Первый пункт в известной мере опровергается самим Р. Л. Джексоном. Исследователь замечает, что «тусклое зеркало» похоже «на предмет из произведений Гоголя», тут же в сноске указывает реминисценцию «Шинели» (не давая ей, однако, какого-либо объяснения), сравнивает Матрёну с целой вереницей персонажей русской литературы XIX в., характеризуя «мотив железной дороги и несчастного случая на ней», утверждает, что здесь «Солженицын следует традиции Толстого и Достоевского», у которых «железная дорога служит символом капиталистического обезображивания русской жизни»[37]. Правда, в этих случаях (как и в ряде других, не отмеченных Р. Л. Джексоном) имена писателей не называются, однако две литераторских фамилии прямо введены в текст. Грубая плакатная красавица «постоянно протягивала мне Белинского, Панфёрова и еще стопу каких-то книг» (121. Курсив мой. – А. Н.). За именами канонизированного при советской власти критика и официозного прозаика, разрабатывавшего крестьянско-колхозную тематику, скрывается более значимое для рассказа имя поэта, писавшего: «Эх! эх! придет ли времечко ‹…› Когда мужик не Блюхера / И не милорда глупого – / Белинского и Гоголя / С базара понесет»[38]. Закурсивленный мной фрагмент солженицынского текста укладывается в две строки трехстопного ямба с мужским и дактилическим окончаниями – основной размер поэмы «Кому на Руси жить хорошо» – метрическая цитата поддерживает цитату тематическую, актуализирует собственно некрасовскую семантику бытовой детали, таким образом подготавливая появление других некрасовских реминисценций.

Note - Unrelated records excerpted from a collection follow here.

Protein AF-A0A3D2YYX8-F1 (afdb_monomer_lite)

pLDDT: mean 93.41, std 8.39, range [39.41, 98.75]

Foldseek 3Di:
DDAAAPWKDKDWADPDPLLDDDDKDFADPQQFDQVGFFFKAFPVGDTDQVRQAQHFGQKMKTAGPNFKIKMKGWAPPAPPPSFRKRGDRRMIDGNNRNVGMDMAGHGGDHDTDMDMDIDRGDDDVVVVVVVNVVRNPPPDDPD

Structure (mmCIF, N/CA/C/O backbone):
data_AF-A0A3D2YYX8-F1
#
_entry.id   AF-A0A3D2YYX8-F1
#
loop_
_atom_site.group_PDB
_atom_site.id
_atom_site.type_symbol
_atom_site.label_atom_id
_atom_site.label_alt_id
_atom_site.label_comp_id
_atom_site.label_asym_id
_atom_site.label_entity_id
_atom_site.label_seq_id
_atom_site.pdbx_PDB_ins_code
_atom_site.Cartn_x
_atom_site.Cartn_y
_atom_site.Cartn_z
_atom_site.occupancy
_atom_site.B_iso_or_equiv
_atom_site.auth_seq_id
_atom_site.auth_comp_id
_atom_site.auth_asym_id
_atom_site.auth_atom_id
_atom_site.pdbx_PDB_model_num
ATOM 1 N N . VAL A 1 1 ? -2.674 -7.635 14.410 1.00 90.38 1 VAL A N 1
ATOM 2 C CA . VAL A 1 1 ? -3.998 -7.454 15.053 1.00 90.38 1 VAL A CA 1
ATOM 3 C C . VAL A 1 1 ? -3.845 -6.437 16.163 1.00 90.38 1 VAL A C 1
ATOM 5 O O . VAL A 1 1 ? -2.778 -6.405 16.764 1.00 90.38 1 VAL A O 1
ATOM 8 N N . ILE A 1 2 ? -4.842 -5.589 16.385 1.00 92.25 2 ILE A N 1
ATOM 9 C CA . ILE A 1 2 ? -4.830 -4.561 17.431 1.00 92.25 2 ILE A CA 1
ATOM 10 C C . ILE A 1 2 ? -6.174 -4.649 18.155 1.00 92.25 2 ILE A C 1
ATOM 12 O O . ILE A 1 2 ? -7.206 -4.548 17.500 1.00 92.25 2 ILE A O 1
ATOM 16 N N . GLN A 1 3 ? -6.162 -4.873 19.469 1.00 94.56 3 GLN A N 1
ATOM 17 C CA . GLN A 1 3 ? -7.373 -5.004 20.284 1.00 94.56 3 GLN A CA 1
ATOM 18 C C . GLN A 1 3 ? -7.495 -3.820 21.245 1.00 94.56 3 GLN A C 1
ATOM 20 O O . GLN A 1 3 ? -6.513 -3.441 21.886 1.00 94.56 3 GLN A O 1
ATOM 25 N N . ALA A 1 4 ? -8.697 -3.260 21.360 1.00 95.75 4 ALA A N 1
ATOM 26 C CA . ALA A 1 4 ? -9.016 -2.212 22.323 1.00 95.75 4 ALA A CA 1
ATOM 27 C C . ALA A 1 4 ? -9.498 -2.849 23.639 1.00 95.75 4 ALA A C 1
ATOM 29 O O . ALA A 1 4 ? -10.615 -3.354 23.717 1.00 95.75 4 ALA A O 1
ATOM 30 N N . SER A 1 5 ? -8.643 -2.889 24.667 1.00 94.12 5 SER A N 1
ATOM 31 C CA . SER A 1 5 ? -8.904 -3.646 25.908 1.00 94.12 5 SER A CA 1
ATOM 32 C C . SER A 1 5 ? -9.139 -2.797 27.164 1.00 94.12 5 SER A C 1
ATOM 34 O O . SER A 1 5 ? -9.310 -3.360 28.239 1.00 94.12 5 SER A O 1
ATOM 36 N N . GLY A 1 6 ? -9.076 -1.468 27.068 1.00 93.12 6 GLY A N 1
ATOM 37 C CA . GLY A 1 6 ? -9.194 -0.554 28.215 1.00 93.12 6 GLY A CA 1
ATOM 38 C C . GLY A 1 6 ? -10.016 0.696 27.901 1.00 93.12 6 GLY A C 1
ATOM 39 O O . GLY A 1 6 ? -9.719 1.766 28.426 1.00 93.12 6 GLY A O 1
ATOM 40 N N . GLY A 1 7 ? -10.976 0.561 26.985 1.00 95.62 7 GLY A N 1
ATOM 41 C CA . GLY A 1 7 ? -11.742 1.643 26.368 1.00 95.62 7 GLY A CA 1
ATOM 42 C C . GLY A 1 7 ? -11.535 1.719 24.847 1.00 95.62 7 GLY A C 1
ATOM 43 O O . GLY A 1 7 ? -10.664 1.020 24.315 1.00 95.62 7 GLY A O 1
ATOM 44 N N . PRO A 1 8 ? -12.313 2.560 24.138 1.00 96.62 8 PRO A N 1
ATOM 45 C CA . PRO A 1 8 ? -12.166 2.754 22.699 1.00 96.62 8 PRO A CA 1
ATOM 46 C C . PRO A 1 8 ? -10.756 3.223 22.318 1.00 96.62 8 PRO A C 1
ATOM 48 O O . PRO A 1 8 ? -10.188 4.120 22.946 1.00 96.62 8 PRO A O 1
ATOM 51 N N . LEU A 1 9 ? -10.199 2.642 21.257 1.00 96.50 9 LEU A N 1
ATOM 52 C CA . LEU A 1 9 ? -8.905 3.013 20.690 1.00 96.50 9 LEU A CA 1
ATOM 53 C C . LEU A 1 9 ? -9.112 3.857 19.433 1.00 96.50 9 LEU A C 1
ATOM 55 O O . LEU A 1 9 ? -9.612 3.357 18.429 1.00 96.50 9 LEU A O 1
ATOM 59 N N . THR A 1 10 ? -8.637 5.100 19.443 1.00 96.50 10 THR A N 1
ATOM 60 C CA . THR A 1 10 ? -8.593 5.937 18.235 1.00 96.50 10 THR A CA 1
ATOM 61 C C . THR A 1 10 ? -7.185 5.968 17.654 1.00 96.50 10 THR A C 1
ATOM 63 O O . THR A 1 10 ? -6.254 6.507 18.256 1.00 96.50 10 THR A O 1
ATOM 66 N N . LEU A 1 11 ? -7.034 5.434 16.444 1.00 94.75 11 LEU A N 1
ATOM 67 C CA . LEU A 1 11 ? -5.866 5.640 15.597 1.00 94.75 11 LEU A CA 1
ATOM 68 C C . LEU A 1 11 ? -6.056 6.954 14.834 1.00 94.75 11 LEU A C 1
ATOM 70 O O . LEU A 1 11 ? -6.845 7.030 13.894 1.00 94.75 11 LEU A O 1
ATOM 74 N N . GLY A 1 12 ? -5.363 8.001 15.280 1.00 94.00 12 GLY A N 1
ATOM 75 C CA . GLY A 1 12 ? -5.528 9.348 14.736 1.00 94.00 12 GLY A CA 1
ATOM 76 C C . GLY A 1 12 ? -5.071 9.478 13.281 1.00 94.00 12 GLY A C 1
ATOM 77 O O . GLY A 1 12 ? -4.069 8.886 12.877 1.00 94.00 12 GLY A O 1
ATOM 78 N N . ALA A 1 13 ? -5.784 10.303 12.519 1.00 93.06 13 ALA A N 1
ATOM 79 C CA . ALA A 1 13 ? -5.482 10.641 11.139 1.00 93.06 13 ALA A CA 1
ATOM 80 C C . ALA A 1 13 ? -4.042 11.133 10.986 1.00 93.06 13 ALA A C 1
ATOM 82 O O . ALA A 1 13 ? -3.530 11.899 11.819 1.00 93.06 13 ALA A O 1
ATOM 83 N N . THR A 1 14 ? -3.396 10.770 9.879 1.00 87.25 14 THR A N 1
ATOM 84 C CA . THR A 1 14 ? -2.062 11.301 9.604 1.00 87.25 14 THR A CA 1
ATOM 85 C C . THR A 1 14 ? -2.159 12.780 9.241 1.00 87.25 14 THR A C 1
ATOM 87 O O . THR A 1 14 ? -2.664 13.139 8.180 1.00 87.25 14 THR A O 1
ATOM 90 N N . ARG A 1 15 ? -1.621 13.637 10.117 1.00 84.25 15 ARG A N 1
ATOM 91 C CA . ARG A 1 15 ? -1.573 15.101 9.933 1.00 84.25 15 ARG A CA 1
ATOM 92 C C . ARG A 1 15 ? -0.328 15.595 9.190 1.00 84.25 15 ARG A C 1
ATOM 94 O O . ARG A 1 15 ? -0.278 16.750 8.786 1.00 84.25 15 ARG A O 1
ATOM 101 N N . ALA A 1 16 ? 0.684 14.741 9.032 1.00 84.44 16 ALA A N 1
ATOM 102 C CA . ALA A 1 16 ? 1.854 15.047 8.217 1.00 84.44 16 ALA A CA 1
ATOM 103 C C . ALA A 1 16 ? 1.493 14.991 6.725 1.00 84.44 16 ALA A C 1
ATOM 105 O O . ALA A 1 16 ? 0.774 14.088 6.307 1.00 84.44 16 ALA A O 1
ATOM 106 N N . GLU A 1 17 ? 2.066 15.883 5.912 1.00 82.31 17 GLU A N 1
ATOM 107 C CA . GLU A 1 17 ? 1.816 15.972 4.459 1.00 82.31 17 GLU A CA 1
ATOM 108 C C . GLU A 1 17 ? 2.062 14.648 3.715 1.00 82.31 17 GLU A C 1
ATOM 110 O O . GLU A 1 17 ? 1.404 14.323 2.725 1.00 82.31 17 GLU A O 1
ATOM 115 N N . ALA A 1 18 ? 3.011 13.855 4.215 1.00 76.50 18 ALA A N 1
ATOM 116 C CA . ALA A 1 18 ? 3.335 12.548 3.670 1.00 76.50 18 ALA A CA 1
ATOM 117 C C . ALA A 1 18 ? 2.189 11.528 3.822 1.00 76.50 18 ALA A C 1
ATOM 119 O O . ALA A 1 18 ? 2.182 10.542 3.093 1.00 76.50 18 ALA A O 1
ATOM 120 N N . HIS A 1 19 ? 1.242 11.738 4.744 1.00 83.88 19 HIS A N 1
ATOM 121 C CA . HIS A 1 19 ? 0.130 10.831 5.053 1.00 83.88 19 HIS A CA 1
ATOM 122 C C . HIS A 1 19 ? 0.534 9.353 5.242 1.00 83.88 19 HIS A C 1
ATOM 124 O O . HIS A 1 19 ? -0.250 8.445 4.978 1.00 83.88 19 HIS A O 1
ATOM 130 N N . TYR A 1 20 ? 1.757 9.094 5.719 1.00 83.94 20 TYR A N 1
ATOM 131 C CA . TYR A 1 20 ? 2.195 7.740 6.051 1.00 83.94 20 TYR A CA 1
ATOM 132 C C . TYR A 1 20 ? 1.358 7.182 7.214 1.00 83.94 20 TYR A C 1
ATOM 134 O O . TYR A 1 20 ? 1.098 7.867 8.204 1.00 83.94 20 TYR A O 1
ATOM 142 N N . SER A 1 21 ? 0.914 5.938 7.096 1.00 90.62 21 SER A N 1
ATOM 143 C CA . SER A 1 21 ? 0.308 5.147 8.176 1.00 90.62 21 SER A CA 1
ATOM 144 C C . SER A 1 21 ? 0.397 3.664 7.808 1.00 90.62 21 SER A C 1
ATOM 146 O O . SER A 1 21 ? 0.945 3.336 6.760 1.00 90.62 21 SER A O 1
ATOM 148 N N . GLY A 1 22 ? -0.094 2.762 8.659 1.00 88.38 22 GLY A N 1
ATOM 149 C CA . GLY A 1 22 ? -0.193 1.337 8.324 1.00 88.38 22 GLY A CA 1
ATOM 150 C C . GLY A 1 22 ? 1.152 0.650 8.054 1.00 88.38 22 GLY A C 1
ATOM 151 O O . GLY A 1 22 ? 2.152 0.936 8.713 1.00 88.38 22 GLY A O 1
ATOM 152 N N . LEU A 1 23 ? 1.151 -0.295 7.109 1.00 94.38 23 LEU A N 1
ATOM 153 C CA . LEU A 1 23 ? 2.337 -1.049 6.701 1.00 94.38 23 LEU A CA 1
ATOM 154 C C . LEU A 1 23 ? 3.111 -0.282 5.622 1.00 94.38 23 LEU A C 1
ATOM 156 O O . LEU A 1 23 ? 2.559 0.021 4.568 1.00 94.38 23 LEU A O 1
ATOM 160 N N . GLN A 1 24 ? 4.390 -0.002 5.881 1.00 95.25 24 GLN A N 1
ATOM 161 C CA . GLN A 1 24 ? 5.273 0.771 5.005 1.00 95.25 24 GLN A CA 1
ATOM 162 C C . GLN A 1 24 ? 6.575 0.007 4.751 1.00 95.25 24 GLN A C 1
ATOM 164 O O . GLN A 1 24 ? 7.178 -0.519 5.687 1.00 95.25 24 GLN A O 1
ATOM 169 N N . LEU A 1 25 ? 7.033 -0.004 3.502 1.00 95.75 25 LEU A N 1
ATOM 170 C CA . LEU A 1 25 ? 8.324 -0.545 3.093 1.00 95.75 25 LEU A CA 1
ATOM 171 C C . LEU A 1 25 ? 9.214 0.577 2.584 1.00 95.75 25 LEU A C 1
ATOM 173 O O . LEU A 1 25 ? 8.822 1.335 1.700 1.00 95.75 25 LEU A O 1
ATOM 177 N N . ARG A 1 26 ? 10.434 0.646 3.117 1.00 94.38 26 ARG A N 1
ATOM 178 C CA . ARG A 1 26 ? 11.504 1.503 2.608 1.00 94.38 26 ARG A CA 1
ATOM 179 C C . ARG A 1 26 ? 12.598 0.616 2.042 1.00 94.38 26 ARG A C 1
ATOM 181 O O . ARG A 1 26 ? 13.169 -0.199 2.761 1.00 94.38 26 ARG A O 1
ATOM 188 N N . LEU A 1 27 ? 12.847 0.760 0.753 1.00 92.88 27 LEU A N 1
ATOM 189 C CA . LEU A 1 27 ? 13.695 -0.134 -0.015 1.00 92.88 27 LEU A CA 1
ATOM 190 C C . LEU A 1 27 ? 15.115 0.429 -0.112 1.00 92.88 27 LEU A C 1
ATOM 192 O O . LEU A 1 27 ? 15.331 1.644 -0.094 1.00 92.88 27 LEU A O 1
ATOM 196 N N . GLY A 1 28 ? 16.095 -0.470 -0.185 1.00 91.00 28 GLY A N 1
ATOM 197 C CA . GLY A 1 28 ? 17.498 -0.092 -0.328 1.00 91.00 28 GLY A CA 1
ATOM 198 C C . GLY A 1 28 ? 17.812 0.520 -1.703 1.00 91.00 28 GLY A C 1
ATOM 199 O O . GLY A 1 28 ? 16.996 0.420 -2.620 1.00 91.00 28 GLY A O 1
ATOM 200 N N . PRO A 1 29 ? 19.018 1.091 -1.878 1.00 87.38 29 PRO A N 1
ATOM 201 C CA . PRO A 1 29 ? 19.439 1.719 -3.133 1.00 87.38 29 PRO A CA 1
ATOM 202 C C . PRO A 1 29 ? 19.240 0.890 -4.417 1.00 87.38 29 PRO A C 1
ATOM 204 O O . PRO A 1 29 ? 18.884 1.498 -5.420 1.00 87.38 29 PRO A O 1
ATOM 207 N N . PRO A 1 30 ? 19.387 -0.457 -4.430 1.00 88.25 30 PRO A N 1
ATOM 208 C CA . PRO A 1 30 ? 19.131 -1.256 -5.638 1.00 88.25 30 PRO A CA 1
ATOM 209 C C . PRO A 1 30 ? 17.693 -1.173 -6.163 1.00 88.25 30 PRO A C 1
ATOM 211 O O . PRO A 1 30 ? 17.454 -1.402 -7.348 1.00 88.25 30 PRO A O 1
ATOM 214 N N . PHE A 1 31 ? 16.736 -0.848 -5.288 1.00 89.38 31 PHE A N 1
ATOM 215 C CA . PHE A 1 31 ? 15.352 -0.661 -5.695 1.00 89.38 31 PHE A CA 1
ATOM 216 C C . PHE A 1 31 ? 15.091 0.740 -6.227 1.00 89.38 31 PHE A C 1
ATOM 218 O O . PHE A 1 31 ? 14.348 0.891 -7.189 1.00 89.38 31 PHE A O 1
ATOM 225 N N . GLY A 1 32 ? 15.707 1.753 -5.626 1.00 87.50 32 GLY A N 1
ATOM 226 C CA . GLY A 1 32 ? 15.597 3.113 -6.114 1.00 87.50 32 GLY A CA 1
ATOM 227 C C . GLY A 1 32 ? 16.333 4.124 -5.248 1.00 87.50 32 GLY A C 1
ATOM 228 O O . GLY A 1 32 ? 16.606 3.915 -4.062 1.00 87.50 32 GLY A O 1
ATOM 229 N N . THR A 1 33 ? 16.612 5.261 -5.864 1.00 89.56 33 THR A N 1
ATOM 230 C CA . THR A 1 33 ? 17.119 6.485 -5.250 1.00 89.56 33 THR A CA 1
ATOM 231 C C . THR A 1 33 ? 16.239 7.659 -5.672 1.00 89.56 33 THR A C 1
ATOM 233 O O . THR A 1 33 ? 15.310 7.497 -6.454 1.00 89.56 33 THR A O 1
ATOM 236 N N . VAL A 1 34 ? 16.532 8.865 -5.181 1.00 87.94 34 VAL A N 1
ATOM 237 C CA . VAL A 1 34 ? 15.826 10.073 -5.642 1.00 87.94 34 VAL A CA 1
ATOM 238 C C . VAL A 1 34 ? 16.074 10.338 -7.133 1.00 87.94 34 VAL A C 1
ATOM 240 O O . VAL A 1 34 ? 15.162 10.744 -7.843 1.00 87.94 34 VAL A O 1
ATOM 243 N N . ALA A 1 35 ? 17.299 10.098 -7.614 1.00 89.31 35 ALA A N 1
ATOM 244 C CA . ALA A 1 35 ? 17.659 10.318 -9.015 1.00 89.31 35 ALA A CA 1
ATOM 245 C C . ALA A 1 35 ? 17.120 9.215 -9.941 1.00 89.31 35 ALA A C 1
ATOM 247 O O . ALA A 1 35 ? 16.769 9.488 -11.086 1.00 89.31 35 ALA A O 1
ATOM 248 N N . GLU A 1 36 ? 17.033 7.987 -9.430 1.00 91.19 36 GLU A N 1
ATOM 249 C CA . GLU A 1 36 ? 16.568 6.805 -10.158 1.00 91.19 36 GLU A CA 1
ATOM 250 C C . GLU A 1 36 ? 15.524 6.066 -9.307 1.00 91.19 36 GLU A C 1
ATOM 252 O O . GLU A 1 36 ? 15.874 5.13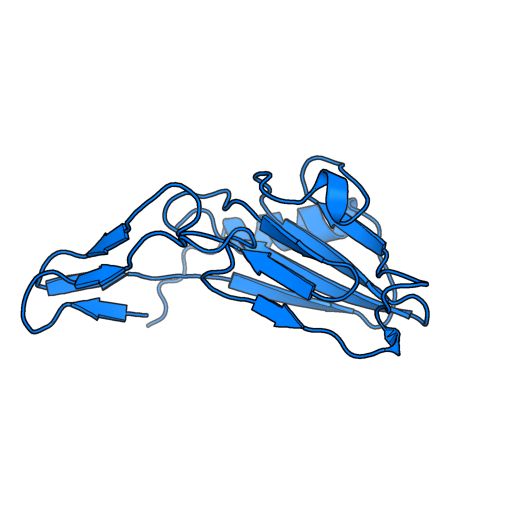6 -8.574 1.00 91.19 36 GLU A O 1
ATOM 257 N N . PRO A 1 37 ? 14.255 6.511 -9.320 1.00 94.19 37 PRO A N 1
ATOM 258 C CA . PRO A 1 37 ? 13.194 5.895 -8.530 1.00 94.19 37 PRO A CA 1
ATOM 259 C C . PRO A 1 37 ? 12.931 4.441 -8.927 1.00 94.19 37 PRO A C 1
ATOM 261 O O . PRO A 1 37 ? 13.148 4.048 -10.073 1.00 94.19 37 PRO A O 1
ATOM 264 N N . ALA A 1 38 ? 12.359 3.666 -8.004 1.00 95.94 38 ALA A N 1
ATOM 265 C CA . ALA A 1 38 ? 11.822 2.352 -8.332 1.00 95.94 38 ALA A CA 1
ATOM 266 C C . ALA A 1 38 ? 10.714 2.464 -9.392 1.00 95.94 38 ALA A C 1
ATOM 268 O O . ALA A 1 38 ? 9.992 3.466 -9.482 1.00 95.94 38 ALA A O 1
ATOM 269 N N . ILE A 1 39 ? 10.535 1.407 -10.180 1.00 96.12 39 ILE A N 1
ATOM 270 C CA . ILE A 1 39 ? 9.482 1.346 -11.193 1.00 96.12 39 ILE A CA 1
ATOM 271 C C . ILE A 1 39 ? 8.193 0.906 -10.500 1.00 96.12 39 ILE A C 1
ATOM 273 O O . ILE A 1 39 ? 7.963 -0.284 -10.271 1.00 96.12 39 ILE A O 1
ATOM 277 N N . PHE A 1 40 ? 7.353 1.879 -10.146 1.00 97.81 40 PHE A N 1
ATOM 278 C CA . PHE A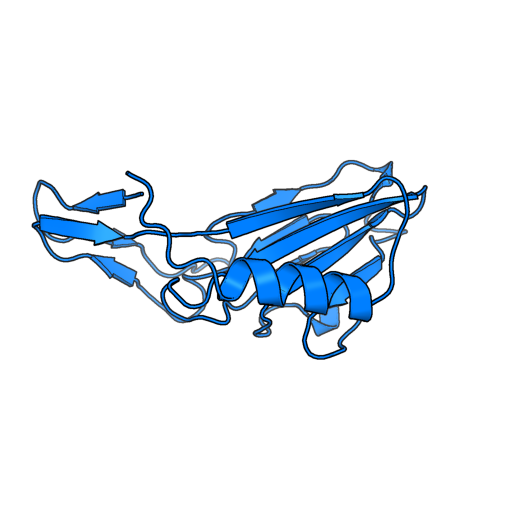 1 40 ? 6.081 1.617 -9.477 1.00 97.81 40 PHE A CA 1
ATOM 279 C C . PHE A 1 40 ? 4.941 1.326 -10.450 1.00 97.81 40 PHE A C 1
ATOM 281 O O . PHE A 1 40 ? 4.827 1.972 -11.495 1.00 97.81 40 PHE A O 1
ATOM 288 N N . ARG A 1 41 ? 4.057 0.402 -10.060 1.00 98.38 41 ARG A N 1
ATOM 289 C CA . ARG A 1 41 ? 2.780 0.103 -10.728 1.00 98.38 41 ARG A CA 1
ATOM 290 C C . ARG A 1 41 ? 1.693 -0.163 -9.692 1.00 98.38 41 ARG A C 1
ATOM 292 O O . ARG A 1 41 ? 2.011 -0.614 -8.592 1.00 98.38 41 ARG A O 1
ATOM 299 N N . CYS A 1 42 ? 0.433 0.076 -10.037 1.00 98.75 42 CYS A N 1
ATOM 300 C CA . CYS A 1 42 ? -0.707 -0.310 -9.203 1.00 98.75 42 CYS A CA 1
ATOM 301 C C . CYS A 1 42 ? -1.794 -1.045 -9.995 1.00 98.75 42 CYS A C 1
ATOM 303 O O . CYS A 1 42 ? -1.807 -0.995 -11.226 1.00 98.75 42 CYS A O 1
ATOM 305 N N . SER A 1 43 ? -2.745 -1.651 -9.278 1.00 98.62 43 SER A N 1
ATOM 306 C CA . SER A 1 43 ? -3.876 -2.395 -9.861 1.00 98.62 43 SER A CA 1
ATOM 307 C C . SER A 1 43 ? -4.714 -1.598 -10.859 1.00 98.62 43 SER A C 1
ATOM 309 O O . SER A 1 43 ? -5.206 -2.163 -11.825 1.00 98.62 43 SER A O 1
ATOM 311 N N . GLU A 1 44 ? -4.839 -0.286 -10.653 1.00 98.50 44 GLU A N 1
ATOM 312 C CA . GLU A 1 44 ? -5.599 0.615 -11.536 1.00 98.50 44 GLU A CA 1
ATOM 313 C C . GLU A 1 44 ? -4.855 1.004 -12.830 1.00 98.50 44 GLU A C 1
ATOM 315 O O . GLU A 1 44 ? -5.276 1.910 -13.545 1.00 98.50 44 GLU A O 1
ATOM 320 N N . GLY A 1 45 ? -3.707 0.382 -13.120 1.00 98.19 45 GLY A N 1
ATOM 321 C CA . GLY A 1 45 ? -2.931 0.631 -14.339 1.00 98.19 45 GLY A CA 1
ATOM 322 C C . GLY A 1 45 ? -2.047 1.882 -14.306 1.00 98.19 45 GLY A C 1
ATOM 323 O O . GLY A 1 45 ? -1.406 2.202 -15.306 1.00 98.19 45 GLY A O 1
ATOM 324 N N . ARG A 1 46 ? -1.963 2.582 -13.167 1.00 98.50 46 ARG A N 1
ATOM 325 C CA . ARG A 1 46 ? -1.061 3.734 -13.002 1.00 98.50 46 ARG A CA 1
ATOM 326 C C . ARG A 1 46 ? 0.383 3.284 -12.832 1.00 98.50 46 ARG A C 1
ATOM 328 O O . ARG A 1 46 ? 0.663 2.240 -12.239 1.00 98.50 46 ARG A O 1
ATOM 335 N N . THR A 1 47 ? 1.297 4.116 -13.318 1.00 97.88 47 THR A N 1
ATOM 336 C CA . THR A 1 47 ? 2.740 3.878 -13.268 1.00 97.88 47 THR A CA 1
ATOM 337 C C . THR A 1 47 ? 3.465 5.086 -12.706 1.00 97.88 47 THR A C 1
ATOM 339 O O . THR A 1 47 ? 3.117 6.217 -13.030 1.00 97.88 47 THR A O 1
ATOM 342 N N . GLY A 1 48 ? 4.522 4.844 -11.938 1.00 96.88 48 GLY A N 1
ATOM 343 C CA . GLY A 1 48 ? 5.279 5.901 -11.279 1.00 96.88 48 GLY A CA 1
ATOM 344 C C . GLY A 1 48 ? 4.707 6.250 -9.908 1.00 96.88 48 GLY A C 1
ATOM 345 O O . GLY A 1 48 ? 3.504 6.209 -9.659 1.00 96.88 48 GLY A O 1
ATOM 346 N N . HIS A 1 49 ? 5.608 6.561 -8.980 1.00 96.19 49 HIS A N 1
ATOM 347 C CA . HIS A 1 49 ? 5.245 6.758 -7.583 1.00 96.19 49 HIS A CA 1
ATOM 348 C C . HIS A 1 49 ? 4.347 7.987 -7.380 1.00 96.19 49 HIS A C 1
ATOM 350 O O . HIS A 1 49 ? 3.532 7.983 -6.467 1.00 96.19 49 HIS A O 1
ATOM 356 N N . 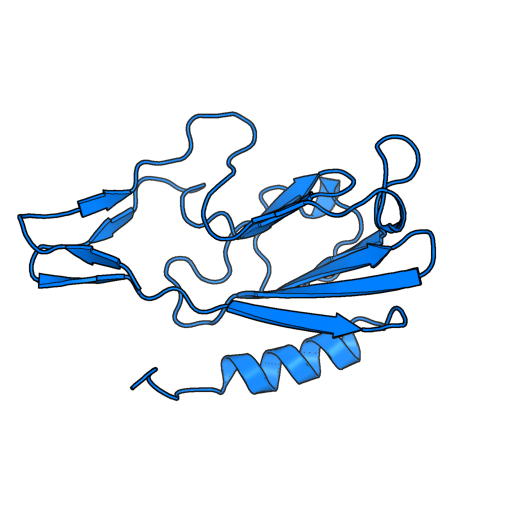GLU A 1 50 ? 4.464 9.025 -8.207 1.00 97.00 50 GLU A N 1
ATOM 357 C CA . GLU A 1 50 ? 3.667 10.251 -8.086 1.00 97.00 50 GLU A CA 1
ATOM 358 C C . GLU A 1 50 ? 2.203 10.031 -8.461 1.00 97.00 50 GLU A C 1
ATOM 360 O O . GLU A 1 50 ? 1.331 10.398 -7.679 1.00 97.00 50 GLU A O 1
ATOM 365 N N . GLU A 1 51 ? 1.950 9.343 -9.577 1.00 98.25 51 GLU A N 1
ATOM 366 C CA . GLU A 1 51 ? 0.601 9.007 -10.058 1.00 98.25 51 GLU A CA 1
ATOM 367 C C . GLU A 1 51 ? -0.160 8.090 -9.090 1.00 98.25 51 GLU A C 1
ATOM 369 O O . GLU A 1 51 ? -1.384 8.088 -9.047 1.00 98.25 51 GLU A O 1
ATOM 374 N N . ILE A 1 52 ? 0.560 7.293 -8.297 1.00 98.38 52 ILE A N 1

Примерно так же обстоит дело и с Тургеневым. Советскому («торфопродуктному») косноязычию противопоставлено не стилистическое мастерство Тургенева, но его мистически окрашенное (в известной мере – квазирелигиозное, заменяющее веру) отношение к русскому языку, увековеченное одноименным стихотворением в прозе. Напомню это тургеневское credo, хрестоматийная известность которого (по крайней мере – в пору «Матрёнина двора») не отменяет его смысловой сложности. «Во дни сомнений, во дни тягостных раздумий о судьбах моей родины, – ты один мне поддержка и опора, о великий, могучий, правдивый и свободный русский язык! Не будь тебя – как не впасть в отчаяние при виде всего, что совершается дома? Но нельзя верить, чтобы такой язык не был дан великому народу»[39]. Живое бытие русского языка для Тургенева не отменяет печального (подводящего к отчаянию) современного (начало 1880-х гг.) состояния России, но предполагает преодоление сегодняшних бед в будущем. Язык – залог величия народа, пребывающего отнюдь не в идеальном положении. При этом апология народного языка строится с опорой на великие литературные свершения. Определения, которыми наделен русский язык, восходят к «Песни о вещем Олеге», где они характеризуют боговдохновенное слово кудесника: «Волхвы не боятся могучих владык, / А княжеский дар им не нужен; / Правдив и свободен их вещий язык / И с волей небесною дружен»[40] (эпитет «могучий» Тургенев отбирает у властителя). Мистическая связь «язык (слово) – народ (страна)» возникает в концовке главы V первого тома «Мертвых душ»: «…но нет слова, которое было бы так замашисто, бойко, так вырывалось бы из-под самого сердца, как метко сказанное русское слово»[41]. Гимн русскому слову (стимулированный непристойным речением встретившегося Чичикову мужика) предваряет центральную композиционно и поворотную в смысловой перспективе главу VI (история «умершего», но способного воскреснуть Плюшкина), за которой (зачин главы VII) следует авторское размышление о писательских судьбах, завершающееся пророчеством о новом слове (= новой – преображенной – реальности).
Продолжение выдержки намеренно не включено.